Now we have on both sides of the equation parts we can control. We just need to brute force \(M_2[14:16]\) until the two bytes \(M_3[14:16]\), which we are not able to control, are the correct ones. There might be the rare case in which we can't fulfill the equation, although we tried all of the \(2^{16} = 65535\) variations. In this case, we need to repeat the whole exploit. Because of the equation holding, using the calculated context will result in our selected OTP target T. Before calculating the context for Bob, we need to determine our OTP target T. This can be done using the calculated \(OTP_A\) from Alice, the hardcoded allgoodprintflag string \(m_{flag}\) and the hardcoded wearecompromised string \(m_{compromised}\):

\[ T = OTP_A \oplus m_{flag} \oplus m_{compromised} \]

With this information and the derived equation, the implementation is straightforward:

from Crypto.Cipher import AES
from Crypto.Util.number import long_to_bytes, bytes_to_long
from Crypto.Util.py3compat import bord

def xor(a, b):
    return bytes(x ^ y for x, y in zip(a, b))

def _shift_bytes(bs, xor_lsb=0):
    num = (bytes_to_long(bs) << 1) ^ xor_lsb
    return long_to_bytes(num, len(bs))[-len(bs):]

def get_aes_cmac_subkey(key):
    L = AES.new(key, AES.MODE_ECB).encrypt(b"\x00"*16)

    const_Rb = 0x87

    if bord(L[0]) & 0x80:
        _k1 = _shift_bytes(L, const_Rb)
    else:
        _k1 = _shift_bytes(L)
    if bord(_k1[0]) & 0x80:
        _k2 = _shift_bytes(_k1, const_Rb)
    else:
        _k2 = _shift_bytes(_k1)
    return _k2

def forge_nonce_for_target(key, T, ctx_second_half):
    c = AES.new(key, AES.MODE_ECB)
    aes_subkey = get_aes_cmac_subkey(key)

    ctx_first_half_2_16 = None
    testing_int = 0
    ctx_first_half_0_2 = b''

    while testing_int <= 0xFFFF:
        ctx_first_half_0_2 = testing_int.to_bytes(2, 'big')
        attempt = xor(
            c.decrypt(
                xor(
                    c.decrypt(
                        xor(
                            xor(
                                c.decrypt(T), b'\x00\x80\x80\x00\x00\x00\x00\x00\x00\x00\x00\x00\x00\x00\x00\x00'
                            ), aes_subkey
                        )
                    ), ctx_second_half[2:16] + b'\x00\x00'
                )
            ), c.encrypt(
                xor(c.encrypt(b'\x00\x00\x00\x01keygen_for_s'), b'ecure_bagdrop\x00' + ctx_first_half_0_2)
            )
        )

        if attempt[-2:] == ctx_second_half[0:2]:
            ctx_first_half_2_16 = attempt
            break
        testing_int += 1

    # ctx_first_half[0:2] || ctx_first_half[2:16]
    return ctx_first_half_0_2, ctx_first_half_2_16

The returned value from the forge_nonce_for_target function is the calculated first half of the context from Bob.
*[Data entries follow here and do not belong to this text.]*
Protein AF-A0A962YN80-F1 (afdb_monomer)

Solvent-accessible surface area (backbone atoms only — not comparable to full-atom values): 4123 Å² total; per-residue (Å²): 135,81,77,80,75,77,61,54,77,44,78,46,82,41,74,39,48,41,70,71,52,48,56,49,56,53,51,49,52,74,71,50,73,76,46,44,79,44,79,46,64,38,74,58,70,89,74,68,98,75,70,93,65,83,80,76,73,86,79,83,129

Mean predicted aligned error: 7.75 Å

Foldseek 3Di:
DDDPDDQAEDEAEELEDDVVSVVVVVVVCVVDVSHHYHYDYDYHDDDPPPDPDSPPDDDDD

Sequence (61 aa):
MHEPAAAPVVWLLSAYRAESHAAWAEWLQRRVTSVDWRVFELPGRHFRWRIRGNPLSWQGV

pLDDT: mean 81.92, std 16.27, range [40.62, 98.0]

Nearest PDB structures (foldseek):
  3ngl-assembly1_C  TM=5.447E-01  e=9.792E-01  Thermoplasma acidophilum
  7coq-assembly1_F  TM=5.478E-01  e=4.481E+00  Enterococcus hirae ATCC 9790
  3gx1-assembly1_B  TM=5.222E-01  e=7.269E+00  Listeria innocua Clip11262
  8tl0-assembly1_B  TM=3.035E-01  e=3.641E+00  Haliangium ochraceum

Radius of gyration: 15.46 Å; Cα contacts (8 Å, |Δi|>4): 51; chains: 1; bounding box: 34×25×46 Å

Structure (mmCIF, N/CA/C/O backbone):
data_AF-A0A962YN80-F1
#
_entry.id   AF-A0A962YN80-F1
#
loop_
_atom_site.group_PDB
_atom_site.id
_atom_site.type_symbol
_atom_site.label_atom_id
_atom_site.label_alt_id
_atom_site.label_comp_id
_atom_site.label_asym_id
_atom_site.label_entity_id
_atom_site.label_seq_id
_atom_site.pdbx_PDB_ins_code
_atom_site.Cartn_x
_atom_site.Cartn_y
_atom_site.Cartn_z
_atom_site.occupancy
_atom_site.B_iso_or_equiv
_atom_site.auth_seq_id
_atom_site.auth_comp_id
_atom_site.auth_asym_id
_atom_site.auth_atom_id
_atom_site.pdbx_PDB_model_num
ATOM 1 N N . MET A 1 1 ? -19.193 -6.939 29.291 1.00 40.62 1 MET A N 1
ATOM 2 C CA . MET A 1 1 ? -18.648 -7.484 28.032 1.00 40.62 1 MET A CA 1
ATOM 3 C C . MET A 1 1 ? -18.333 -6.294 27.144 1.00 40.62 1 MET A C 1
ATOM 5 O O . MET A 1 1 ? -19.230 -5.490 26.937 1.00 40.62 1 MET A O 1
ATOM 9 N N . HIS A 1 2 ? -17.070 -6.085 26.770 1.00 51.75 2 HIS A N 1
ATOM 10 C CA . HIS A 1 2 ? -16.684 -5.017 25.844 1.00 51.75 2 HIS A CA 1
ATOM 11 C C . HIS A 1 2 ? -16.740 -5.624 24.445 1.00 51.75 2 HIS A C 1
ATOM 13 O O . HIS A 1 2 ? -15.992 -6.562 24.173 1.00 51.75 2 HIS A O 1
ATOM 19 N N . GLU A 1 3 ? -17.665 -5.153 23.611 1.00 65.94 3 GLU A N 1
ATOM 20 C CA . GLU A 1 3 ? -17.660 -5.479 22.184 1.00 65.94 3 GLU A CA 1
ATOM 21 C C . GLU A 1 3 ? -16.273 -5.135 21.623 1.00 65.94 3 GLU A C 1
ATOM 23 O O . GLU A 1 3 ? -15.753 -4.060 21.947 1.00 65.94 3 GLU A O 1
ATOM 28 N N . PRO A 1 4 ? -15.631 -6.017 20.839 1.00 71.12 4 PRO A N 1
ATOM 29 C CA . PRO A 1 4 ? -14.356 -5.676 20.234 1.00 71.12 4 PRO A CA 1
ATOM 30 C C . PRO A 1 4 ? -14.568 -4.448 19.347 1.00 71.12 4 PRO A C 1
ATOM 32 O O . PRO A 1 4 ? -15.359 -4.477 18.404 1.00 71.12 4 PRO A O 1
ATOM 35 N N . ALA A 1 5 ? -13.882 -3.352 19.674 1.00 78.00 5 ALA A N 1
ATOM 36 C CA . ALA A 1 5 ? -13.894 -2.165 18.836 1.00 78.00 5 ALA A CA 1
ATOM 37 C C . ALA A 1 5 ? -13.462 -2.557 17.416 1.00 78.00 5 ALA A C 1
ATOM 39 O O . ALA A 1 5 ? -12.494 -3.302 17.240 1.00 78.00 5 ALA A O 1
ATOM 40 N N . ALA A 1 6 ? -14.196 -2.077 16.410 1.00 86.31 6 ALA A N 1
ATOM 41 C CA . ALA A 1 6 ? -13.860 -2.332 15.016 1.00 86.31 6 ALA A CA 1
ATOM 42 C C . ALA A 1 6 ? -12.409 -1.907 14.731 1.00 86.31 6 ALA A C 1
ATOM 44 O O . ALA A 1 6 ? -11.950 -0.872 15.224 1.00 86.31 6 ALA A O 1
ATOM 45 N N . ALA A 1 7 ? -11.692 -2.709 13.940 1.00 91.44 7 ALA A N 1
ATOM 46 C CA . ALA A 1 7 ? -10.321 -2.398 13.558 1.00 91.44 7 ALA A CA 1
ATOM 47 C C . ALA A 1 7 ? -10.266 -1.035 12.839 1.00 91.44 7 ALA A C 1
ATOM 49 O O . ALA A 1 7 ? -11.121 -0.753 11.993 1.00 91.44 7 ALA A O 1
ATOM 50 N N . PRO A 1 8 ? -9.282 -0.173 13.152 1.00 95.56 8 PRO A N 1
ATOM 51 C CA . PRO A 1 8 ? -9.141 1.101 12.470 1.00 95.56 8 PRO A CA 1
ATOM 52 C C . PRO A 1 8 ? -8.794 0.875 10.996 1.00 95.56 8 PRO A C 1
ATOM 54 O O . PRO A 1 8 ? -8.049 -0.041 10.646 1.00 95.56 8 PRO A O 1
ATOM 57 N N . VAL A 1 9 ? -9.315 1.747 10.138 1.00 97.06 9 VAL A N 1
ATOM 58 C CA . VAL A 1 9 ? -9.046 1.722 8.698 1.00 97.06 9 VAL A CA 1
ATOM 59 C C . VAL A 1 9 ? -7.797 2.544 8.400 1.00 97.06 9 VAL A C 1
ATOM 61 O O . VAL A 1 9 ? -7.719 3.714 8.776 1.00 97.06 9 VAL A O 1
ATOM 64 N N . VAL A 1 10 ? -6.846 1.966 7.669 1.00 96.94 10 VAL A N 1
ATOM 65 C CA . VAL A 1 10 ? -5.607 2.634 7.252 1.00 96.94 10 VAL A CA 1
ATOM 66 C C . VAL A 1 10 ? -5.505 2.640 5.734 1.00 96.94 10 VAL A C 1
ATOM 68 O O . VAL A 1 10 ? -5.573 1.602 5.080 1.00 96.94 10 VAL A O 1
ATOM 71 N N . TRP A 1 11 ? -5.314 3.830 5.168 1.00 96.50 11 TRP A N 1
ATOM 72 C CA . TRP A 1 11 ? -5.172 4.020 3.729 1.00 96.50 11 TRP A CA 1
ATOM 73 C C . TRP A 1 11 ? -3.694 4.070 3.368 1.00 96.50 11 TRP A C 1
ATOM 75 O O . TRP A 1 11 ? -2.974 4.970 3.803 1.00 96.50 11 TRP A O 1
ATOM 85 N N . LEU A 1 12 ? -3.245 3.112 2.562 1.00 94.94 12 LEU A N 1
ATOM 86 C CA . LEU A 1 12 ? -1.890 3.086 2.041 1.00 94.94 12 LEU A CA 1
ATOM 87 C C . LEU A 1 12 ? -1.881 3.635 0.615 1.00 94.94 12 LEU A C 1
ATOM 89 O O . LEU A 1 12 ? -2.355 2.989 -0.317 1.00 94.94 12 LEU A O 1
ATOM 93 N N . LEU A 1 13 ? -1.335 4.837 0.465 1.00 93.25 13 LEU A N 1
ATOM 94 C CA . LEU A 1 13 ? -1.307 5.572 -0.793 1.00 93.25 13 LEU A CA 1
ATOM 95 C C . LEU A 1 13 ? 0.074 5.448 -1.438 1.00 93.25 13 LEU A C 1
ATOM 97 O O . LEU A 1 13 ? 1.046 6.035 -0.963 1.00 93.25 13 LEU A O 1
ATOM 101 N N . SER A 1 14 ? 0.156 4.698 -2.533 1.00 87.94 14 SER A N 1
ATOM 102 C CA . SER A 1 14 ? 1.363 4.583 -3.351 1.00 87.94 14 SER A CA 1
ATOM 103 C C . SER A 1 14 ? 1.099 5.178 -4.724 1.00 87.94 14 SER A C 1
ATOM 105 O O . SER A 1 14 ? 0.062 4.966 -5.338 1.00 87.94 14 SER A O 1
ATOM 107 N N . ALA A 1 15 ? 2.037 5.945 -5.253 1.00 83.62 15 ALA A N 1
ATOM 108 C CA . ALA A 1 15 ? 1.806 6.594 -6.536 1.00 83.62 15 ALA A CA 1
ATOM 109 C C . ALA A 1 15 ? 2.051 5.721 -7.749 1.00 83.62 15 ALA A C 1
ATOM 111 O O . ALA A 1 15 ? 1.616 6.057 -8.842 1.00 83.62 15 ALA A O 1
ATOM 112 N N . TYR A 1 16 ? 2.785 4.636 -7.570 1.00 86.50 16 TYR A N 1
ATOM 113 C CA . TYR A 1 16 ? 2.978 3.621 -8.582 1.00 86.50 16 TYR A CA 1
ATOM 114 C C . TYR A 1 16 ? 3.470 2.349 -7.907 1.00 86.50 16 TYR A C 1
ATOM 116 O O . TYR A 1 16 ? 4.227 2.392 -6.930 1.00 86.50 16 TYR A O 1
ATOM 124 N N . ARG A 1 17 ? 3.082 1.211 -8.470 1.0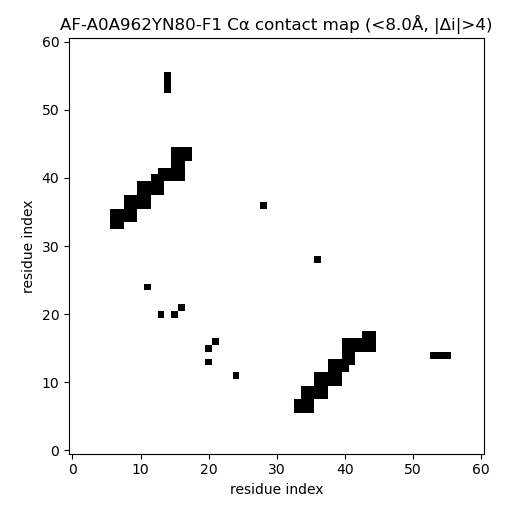0 89.44 17 ARG A N 1
ATOM 125 C CA . ARG A 1 17 ? 3.511 -0.109 -8.019 1.00 89.44 17 ARG A CA 1
ATOM 126 C C . ARG A 1 17 ? 4.898 -0.458 -8.566 1.00 89.44 17 ARG A C 1
ATOM 128 O O . ARG A 1 17 ? 5.027 -1.287 -9.463 1.00 89.44 17 ARG A O 1
ATOM 135 N N . ALA A 1 18 ? 5.940 0.215 -8.074 1.00 89.44 18 ALA A N 1
ATOM 136 C CA . ALA A 1 18 ? 7.304 -0.299 -8.220 1.00 89.44 18 ALA A CA 1
ATOM 137 C C . ALA A 1 18 ? 7.468 -1.581 -7.401 1.00 89.44 18 ALA A C 1
ATOM 139 O O . ALA A 1 18 ? 6.824 -1.736 -6.365 1.00 89.44 18 ALA A O 1
ATOM 140 N N . GLU A 1 19 ? 8.369 -2.469 -7.817 1.00 91.25 19 GLU A N 1
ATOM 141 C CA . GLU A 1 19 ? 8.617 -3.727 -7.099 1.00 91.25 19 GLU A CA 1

After sending Bob the forged nonce, he will receive allgoodprintflag and we get the flag dach2025{But_n1st_said_it_was_fine?!???_15f7a069}. The NIST once proposed CMAC as one of the PRFs you could use together with the KDF SP800 108 Counter Mode. But when some employees from Amazon reported some security issues with this combination, NIST revoked it and added a precise description of the attack in the appendix of their publication.

5. Mitigation

The first problem is the usage of the Diffie-Hellman Key Exchange without any authentication. By using signatures or a public key infrastructure (PKI), the parties could have validated each other's identities, preventing the Man-in-the-Middle from sharing their keys or manipulating the key exchange. For the KDF part, obviously you shouldn't use SP800 108 Counter Mode with CMAC but with for example HMAC. Overall, you must be very careful when any crypto modules come into play. Although the Python library cryptography wasn't used in this challenge but instead pycryptodome, they got a great note in their documentation to KDFs:

[...] this module is full of land mines, dragons, and dinosaurs with laser guns.

76. Flag

dach2025{But_n1st_said_it_was_fine?!???_15f7a069}